For this exercise, output the entries below exactly from the line that holds "ATOM 10 C CA" to the line that holds "ATOM 65 N N", both ends included. No pictures belong in the copy.
(Data shown Opens)
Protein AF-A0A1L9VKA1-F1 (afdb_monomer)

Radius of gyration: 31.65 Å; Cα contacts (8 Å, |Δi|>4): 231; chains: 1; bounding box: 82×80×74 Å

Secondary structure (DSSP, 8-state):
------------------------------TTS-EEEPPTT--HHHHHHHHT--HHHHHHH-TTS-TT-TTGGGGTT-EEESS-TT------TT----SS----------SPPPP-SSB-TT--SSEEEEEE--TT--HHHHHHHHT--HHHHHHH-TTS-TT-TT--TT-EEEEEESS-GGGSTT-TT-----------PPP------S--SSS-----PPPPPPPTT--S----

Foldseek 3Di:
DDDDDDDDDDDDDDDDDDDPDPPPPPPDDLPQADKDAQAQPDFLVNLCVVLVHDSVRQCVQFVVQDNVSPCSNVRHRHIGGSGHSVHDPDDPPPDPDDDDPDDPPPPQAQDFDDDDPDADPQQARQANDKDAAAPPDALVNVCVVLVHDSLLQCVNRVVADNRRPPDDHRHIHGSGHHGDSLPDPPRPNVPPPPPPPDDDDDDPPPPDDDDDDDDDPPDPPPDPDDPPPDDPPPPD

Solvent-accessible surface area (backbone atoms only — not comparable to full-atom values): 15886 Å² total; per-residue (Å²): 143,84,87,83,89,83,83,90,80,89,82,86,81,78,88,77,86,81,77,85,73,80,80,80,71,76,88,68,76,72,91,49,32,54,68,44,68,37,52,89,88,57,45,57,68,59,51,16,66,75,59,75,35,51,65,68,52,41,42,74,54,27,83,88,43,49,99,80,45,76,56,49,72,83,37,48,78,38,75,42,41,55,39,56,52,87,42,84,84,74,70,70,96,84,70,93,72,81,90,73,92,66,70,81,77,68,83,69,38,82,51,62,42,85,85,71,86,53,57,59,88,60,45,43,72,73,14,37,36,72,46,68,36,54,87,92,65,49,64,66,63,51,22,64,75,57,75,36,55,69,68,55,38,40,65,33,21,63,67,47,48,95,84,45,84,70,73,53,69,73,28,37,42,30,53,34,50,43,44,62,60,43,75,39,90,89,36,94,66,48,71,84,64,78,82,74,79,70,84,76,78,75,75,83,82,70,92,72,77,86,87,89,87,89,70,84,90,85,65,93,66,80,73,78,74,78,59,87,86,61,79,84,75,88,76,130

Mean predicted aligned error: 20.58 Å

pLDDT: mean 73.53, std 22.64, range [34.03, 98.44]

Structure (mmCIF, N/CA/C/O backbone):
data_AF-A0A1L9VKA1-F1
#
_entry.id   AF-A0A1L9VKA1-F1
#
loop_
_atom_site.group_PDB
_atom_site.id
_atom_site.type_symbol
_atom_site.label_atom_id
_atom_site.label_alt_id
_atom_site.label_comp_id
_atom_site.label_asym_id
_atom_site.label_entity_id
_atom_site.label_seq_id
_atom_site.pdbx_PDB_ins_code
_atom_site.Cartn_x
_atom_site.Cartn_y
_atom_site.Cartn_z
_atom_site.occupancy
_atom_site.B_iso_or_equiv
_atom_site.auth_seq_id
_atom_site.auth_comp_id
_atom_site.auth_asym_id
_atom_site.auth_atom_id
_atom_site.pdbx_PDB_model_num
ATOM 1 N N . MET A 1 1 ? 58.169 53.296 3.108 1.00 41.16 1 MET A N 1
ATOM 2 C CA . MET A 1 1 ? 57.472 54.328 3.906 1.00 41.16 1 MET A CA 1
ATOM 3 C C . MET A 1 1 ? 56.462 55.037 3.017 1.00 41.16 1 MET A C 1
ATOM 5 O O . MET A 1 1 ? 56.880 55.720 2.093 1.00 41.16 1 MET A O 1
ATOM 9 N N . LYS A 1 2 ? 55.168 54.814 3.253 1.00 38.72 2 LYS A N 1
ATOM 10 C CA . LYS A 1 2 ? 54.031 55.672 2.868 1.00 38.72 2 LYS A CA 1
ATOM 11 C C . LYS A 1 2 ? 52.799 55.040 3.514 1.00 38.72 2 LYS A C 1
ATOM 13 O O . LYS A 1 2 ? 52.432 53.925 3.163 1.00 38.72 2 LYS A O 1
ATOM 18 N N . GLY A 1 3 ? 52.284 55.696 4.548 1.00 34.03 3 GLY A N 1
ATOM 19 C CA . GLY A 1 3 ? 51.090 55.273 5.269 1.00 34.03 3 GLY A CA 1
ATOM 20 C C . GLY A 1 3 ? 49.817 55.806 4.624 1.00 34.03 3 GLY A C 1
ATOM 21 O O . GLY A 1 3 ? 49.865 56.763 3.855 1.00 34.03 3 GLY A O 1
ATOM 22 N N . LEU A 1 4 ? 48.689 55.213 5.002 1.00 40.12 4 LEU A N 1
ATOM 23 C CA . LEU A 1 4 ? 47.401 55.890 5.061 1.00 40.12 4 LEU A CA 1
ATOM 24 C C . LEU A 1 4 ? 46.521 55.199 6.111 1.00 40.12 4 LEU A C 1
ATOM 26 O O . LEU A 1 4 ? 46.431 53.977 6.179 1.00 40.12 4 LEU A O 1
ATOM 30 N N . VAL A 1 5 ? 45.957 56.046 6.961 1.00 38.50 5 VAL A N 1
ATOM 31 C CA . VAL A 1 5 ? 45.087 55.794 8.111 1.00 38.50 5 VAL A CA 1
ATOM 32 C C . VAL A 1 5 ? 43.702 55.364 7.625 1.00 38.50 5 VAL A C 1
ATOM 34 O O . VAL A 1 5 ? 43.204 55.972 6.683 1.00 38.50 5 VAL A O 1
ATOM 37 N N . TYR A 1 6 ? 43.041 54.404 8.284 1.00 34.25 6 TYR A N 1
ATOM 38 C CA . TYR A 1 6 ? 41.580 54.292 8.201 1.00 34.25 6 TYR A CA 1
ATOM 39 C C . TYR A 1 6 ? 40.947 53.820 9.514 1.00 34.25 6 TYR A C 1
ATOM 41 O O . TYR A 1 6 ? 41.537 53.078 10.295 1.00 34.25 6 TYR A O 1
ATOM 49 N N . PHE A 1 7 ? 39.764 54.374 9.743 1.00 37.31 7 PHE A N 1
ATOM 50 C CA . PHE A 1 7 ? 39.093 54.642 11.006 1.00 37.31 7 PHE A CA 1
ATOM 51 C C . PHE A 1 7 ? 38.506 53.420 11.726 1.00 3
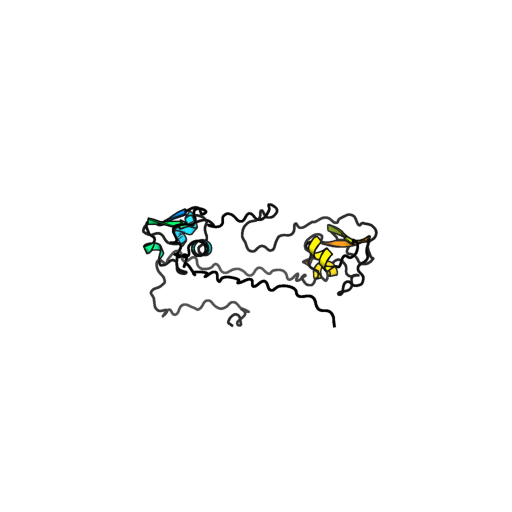7.31 7 PHE A C 1
ATOM 53 O O . PHE A 1 7 ? 38.028 52.472 11.111 1.00 37.31 7 PHE A O 1
ATOM 60 N N . ALA A 1 8 ? 38.464 53.529 13.056 1.00 38.41 8 ALA A N 1
ATOM 61 C CA . ALA A 1 8 ? 37.672 52.697 13.949 1.00 38.41 8 ALA A CA 1
ATOM 62 C C . ALA A 1 8 ? 36.167 52.968 13.786 1.00 38.41 8 ALA A C 1
ATOM 64 O O . ALA A 1 8 ? 35.748 54.125 13.759 1.00 38.41 8 ALA A O 1
ATOM 65 N N . VAL A 1 9 ? 35.353 51.908 13.790 1.00 37.34 9 VAL A N 1
ATOM 66 C CA . VAL A 1 9 ? 33.942 51.986 14.188 1.00 37.34 9 VAL A CA 1
ATOM 67 C C . VAL A 1 9 ? 33.667 50.848 15.163 1.00 37.34 9 VAL A C 1
ATOM 69 O O . VAL A 1 9 ? 33.818 49.671 14.851 1.00 37.34 9 VAL A O 1
ATOM 72 N N . ILE A 1 10 ? 33.312 51.252 16.376 1.00 40.97 10 ILE A N 1
ATOM 73 C CA . ILE A 1 10 ? 32.899 50.425 17.501 1.00 40.97 10 ILE A CA 1
ATOM 74 C C . ILE A 1 10 ? 31.390 50.216 17.331 1.00 40.97 10 ILE A C 1
ATOM 76 O O . ILE A 1 10 ? 30.656 51.199 17.250 1.00 40.97 10 ILE A O 1
ATOM 80 N N . ALA A 1 11 ? 30.919 48.971 17.271 1.00 36.91 11 ALA A N 1
ATOM 81 C CA . ALA A 1 11 ? 29.492 48.659 17.307 1.00 36.91 11 ALA A CA 1
ATOM 82 C C . ALA A 1 11 ? 29.206 47.738 18.498 1.00 36.91 11 ALA A C 1
ATOM 84 O O . ALA A 1 11 ? 29.466 46.537 18.476 1.00 36.91 11 ALA A O 1
ATOM 85 N N . SER A 1 12 ? 28.704 48.355 19.561 1.00 42.41 12 SER A N 1
ATOM 86 C CA . SER A 1 12 ? 28.129 47.746 20.753 1.00 42.41 12 SER A CA 1
ATOM 87 C C . SER A 1 12 ? 26.829 47.028 20.384 1.00 42.41 12 SER A C 1
ATOM 89 O O . SER A 1 12 ? 25.874 47.667 19.948 1.00 42.41 12 SER A O 1
ATOM 91 N N . VAL A 1 13 ? 26.760 45.711 20.589 1.00 37.81 13 VAL A N 1
ATOM 92 C CA . VAL A 1 13 ? 25.488 44.975 20.537 1.00 37.81 13 VAL A CA 1
ATOM 93 C C . VAL A 1 13 ? 24.955 44.864 21.960 1.00 37.81 13 VAL A C 1
ATOM 95 O O . VAL A 1 13 ? 25.555 44.237 22.830 1.00 37.81 13 VAL A O 1
ATOM 98 N N . GLN A 1 14 ? 23.847 45.555 22.195 1.00 35.97 14 GLN A N 1
ATOM 99 C CA . GLN A 1 14 ? 23.183 45.682 23.482 1.00 35.97 14 GLN A
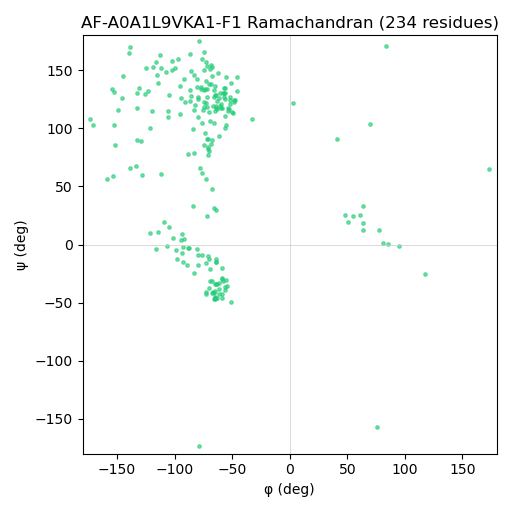 CA 1
ATOM 100 C C . GLN A 1 14 ? 22.396 44.406 23.811 1.00 35.97 14 GLN A C 1
ATOM 102 O O . GLN A 1 14 ? 21.696 43.847 22.967 1.00 35.97 14 GLN A O 1
ATOM 107 N N . ALA A 1 15 ? 22.519 43.958 25.059 1.00 38.53 15 ALA A N 1
ATOM 108 C CA . ALA A 1 15 ? 21.810 42.815 25.614 1.00 38.53 15 ALA A CA 1
ATOM 109 C C . ALA A 1 15 ? 20.287 43.016 25.569 1.00 38.53 15 ALA A C 1
ATOM 111 O O . ALA A 1 15 ? 19.774 44.017 26.066 1.00 38.53 15 ALA A O 1
ATOM 112 N N . SER A 1 16 ? 19.562 42.024 25.050 1.00 44.06 16 SER A N 1
ATOM 113 C CA . SER A 1 16 ? 18.113 41.906 25.228 1.00 44.06 16 SER A CA 1
ATOM 114 C C . SER A 1 16 ? 17.838 40.786 26.226 1.00 44.06 16 SER A C 1
ATOM 116 O O . SER A 1 16 ? 18.082 39.613 25.952 1.00 44.06 16 SER A O 1
ATOM 118 N N . HIS A 1 17 ? 17.383 41.178 27.414 1.00 35.75 17 HIS A N 1
ATOM 119 C CA . HIS A 1 17 ? 16.899 40.285 28.459 1.00 35.75 17 HIS A CA 1
ATOM 120 C C . HIS A 1 17 ? 15.630 39.570 27.975 1.00 35.75 17 HIS A C 1
ATOM 122 O O . HIS A 1 17 ? 14.594 40.207 27.797 1.00 35.75 17 HIS A O 1
ATOM 128 N N . PHE A 1 18 ? 15.684 38.248 27.810 1.00 43.59 18 PHE A N 1
ATOM 129 C CA . PHE A 1 18 ? 14.477 37.429 27.724 1.00 43.59 18 PHE A CA 1
ATOM 130 C C . PHE A 1 18 ? 14.012 37.099 29.143 1.00 43.59 18 PHE A C 1
ATOM 132 O O . PHE A 1 18 ? 14.539 36.211 29.809 1.00 43.59 18 PHE A O 1
ATOM 139 N N . ALA A 1 19 ? 13.024 37.855 29.617 1.00 38.16 19 ALA A N 1
ATOM 140 C CA . ALA A 1 19 ? 12.233 37.469 30.772 1.00 38.16 19 ALA A CA 1
ATOM 141 C C . ALA A 1 19 ? 11.452 36.189 30.426 1.00 38.16 19 ALA A C 1
ATOM 143 O O . ALA A 1 19 ? 10.602 36.196 29.537 1.00 38.16 19 ALA A O 1
ATOM 144 N N . HIS A 1 20 ? 11.722 35.096 31.142 1.00 41.25 20 HIS A N 1
ATOM 145 C CA . HIS A 1 20 ? 10.835 33.936 31.190 1.00 41.25 20 HIS A CA 1
ATOM 146 C C . HIS A 1 20 ? 9.550 34.345 31.920 1.00 41.25 20 HIS A C 1
ATOM 148 O O . HIS A 1 20 ? 9.454 34.247 33.141 1.00 41.25 20 HIS A O 1
ATOM 154 N N . GLN A 1 21 ? 8.560 34.841 31.180 1.00 42.38 21 GLN A N 1
ATOM 155 C CA . GLN A 1 21 ? 7.202 34.932 31.703 1.00 42.38 21 GLN A CA 1
ATOM 156 C C . GLN A 1 21 ? 6.552 33.556 31.593 1.00 42.38 21 GLN A C 1
ATOM 158 O O . GLN A 1 21 ? 6.247 33.070 30.504 1.00 42.38 21 GLN A O 1
ATOM 163 N N . SER A 1 22 ? 6.353 32.932 32.753 1.00 50.31 22 SER A N 1
ATOM 164 C CA . SER A 1 22 ? 5.493 31.772 32.935 1.00 50.31 22 SER A CA 1
ATOM 165 C C . SER A 1 22 ? 4.089 32.092 32.429 1.00 50.31 22 SER A C 1
ATOM 167 O O . SER A 1 22 ? 3.300 32.749 33.109 1.00 50.31 22 SER A O 1
ATOM 169 N N . LEU A 1 23 ? 3.750 31.593 31.241 1.00 42.66 23 LEU A N 1
ATOM 170 C CA . LEU A 1 23 ? 2.364 31.457 30.813 1.00 42.66 23 LEU A CA 1
ATOM 171 C C . LEU A 1 23 ? 1.713 30.351 31.651 1.00 42.66 23 LEU A C 1
ATOM 173 O O . LEU A 1 23 ? 1.529 29.227 31.193 1.00 42.66 23 LEU A O 1
ATOM 177 N N . HIS A 1 24 ? 1.305 30.678 32.876 1.00 44.84 24 HIS A N 1
ATOM 178 C CA . HIS A 1 24 ? 0.208 29.959 33.514 1.00 44.84 24 HIS A CA 1
ATOM 179 C C . HIS A 1 24 ? -1.082 30.357 32.795 1.00 44.84 24 HIS A C 1
ATOM 181 O O . HIS A 1 24 ? -1.864 31.185 33.264 1.00 44.84 24 HIS A O 1
ATOM 187 N N . ARG A 1 25 ? -1.296 29.779 31.608 1.00 40.81 25 ARG A N 1
ATOM 188 C CA . ARG A 1 25 ? -2.614 29.781 30.982 1.00 40.81 25 ARG A CA 1
ATOM 189 C C . ARG A 1 25 ? -3.508 28.931 31.874 1.00 40.81 25 ARG A C 1
ATOM 191 O O . ARG A 1 25 ? -3.399 27.712 31.919 1.00 40.81 25 ARG A O 1
ATOM 198 N N . ARG A 1 26 ? -4.359 29.618 32.628 1.00 45.66 26 ARG A N 1
ATOM 199 C CA . ARG A 1 26 ? -5.510 29.055 33.327 1.00 45.66 26 ARG A CA 1
ATOM 200 C C . ARG A 1 26 ? -6.285 28.219 32.299 1.00 45.66 26 ARG A C 1
ATOM 202 O O . ARG A 1 26 ? -6.756 28.770 31.306 1.00 45.66 26 ARG A O 1
ATOM 209 N N . ALA A 1 27 ? -6.328 26.903 32.490 1.00 43.19 27 ALA A N 1
ATOM 210 C CA . ALA A 1 27 ? -7.054 25.981 31.629 1.00 43.19 27 ALA A CA 1
ATOM 211 C C . ALA A 1 27 ? -8.562 26.225 31.795 1.00 43.19 27 ALA A C 1
ATOM 213 O O . ALA A 1 27 ? -9.232 25.639 32.636 1.00 43.19 27 ALA A O 1
ATOM 214 N N . THR A 1 28 ? -9.085 27.170 31.026 1.00 51.41 28 THR A N 1
ATOM 215 C CA . THR A 1 28 ? -10.502 27.254 30.686 1.00 51.41 28 THR A CA 1
ATOM 216 C C . THR A 1 28 ? -10.614 26.802 29.237 1.00 51.41 28 THR A C 1
ATOM 218 O O . THR A 1 28 ? -10.017 27.438 28.369 1.00 51.41 28 THR A O 1
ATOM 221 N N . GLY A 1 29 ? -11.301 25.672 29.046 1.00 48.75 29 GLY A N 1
(Data shown Closes)
# Result for this exercise
ATOM 10 C CA . LYS A 1 2 ? 54.031 55.672 2.868 1.00 38.72 2 LYS A CA 1
ATOM 11 C C . LYS A 1 2 ? 52.799 55.040 3.514 1.00 38.72 2 LYS A C 1
ATOM 13 O O . LYS A 1 2 ? 52.432 53.925 3.163 1.00 38.72 2 LYS A O 1
ATOM 18 N N . GLY A 1 3 ? 52.284 55.696 4.548 1.00 34.03 3 GLY A N 1
ATOM 19 C CA . GLY A 1 3 ? 51.090 55.273 5.269 1.00 34.03 3 GLY A CA 1
ATOM 20 C C . GLY A 1 3 ? 49.817 55.806 4.624 1.00 34.03 3 GLY A C 1
ATOM 21 O O . GLY A 1 3 ? 49.865 56.763 3.855 1.00 34.03 3 GLY A O 1
ATOM 22 N N . LEU A 1 4 ? 48.689 55.213 5.002 1.00 40.12 4 LEU A N 1
ATOM 23 C CA . LEU A 1 4 ? 47.401 55.890 5.061 1.00 40.12 4 LEU A CA 1
ATOM 24 C C . LEU A 1 4 ? 46.521 55.199 6.111 1.00 40.12 4 LEU A C 1
ATOM 26 O O . LEU A 1 4 ? 46.431 53.977 6.179 1.00 40.12 4 LEU A O 1
ATOM 30 N N . VAL A 1 5 ? 45.957 56.046 6.961 1.00 38.50 5 VAL A N 1
ATOM 31 C CA . VAL A 1 5 ? 45.087 55.794 8.111 1.00 38.50 5 VAL A CA 1
ATOM 32 C C . VAL A 1 5 ? 43.702 55.364 7.625 1.00 38.50 5 VAL A C 1
ATOM 34 O O . VAL A 1 5 ? 43.204 55.972 6.683 1.00 38.50 5 VAL A O 1
ATOM 37 N N . TYR A 1 6 ? 43.041 54.404 8.284 1.00 34.25 6 TYR A N 1
ATOM 38 C CA . TYR A 1 6 ? 41.580 54.292 8.201 1.00 34.25 6 TYR A CA 1
ATOM 39 C C . TYR A 1 6 ? 40.947 53.820 9.514 1.00 34.25 6 TYR A C 1
ATOM 41 O O . TYR A 1 6 ? 41.537 53.078 10.295 1.00 34.25 6 TYR A O 1
ATOM 49 N N . PHE A 1 7 ? 39.764 54.374 9.743 1.00 37.31 7 PHE A N 1
ATOM 50 C CA . PHE A 1 7 ? 39.093 54.642 11.006 1.00 37.31 7 PHE A CA 1
ATOM 51 C C . PHE A 1 7 ? 38.506 53.420 11.726 1.00 3
7.31 7 PHE A C 1
ATOM 53 O O . PHE A 1 7 ? 38.028 52.472 11.111 1.00 37.31 7 PHE A O 1
ATOM 60 N N . ALA A 1 8 ? 38.464 53.529 13.056 1.00 38.41 8 ALA A N 1
ATOM 61 C CA . ALA A 1 8 ? 37.672 52.697 13.949 1.00 38.41 8 ALA A CA 1
ATOM 62 C C . ALA A 1 8 ? 36.167 52.968 13.786 1.00 38.41 8 ALA A C 1
ATOM 64 O O . ALA A 1 8 ? 35.748 54.125 13.759 1.00 38.41 8 ALA A O 1
ATOM 65 N N . VAL A 1 9 ? 35.353 51.908 13.790 1.00 37.34 9 VAL A N 1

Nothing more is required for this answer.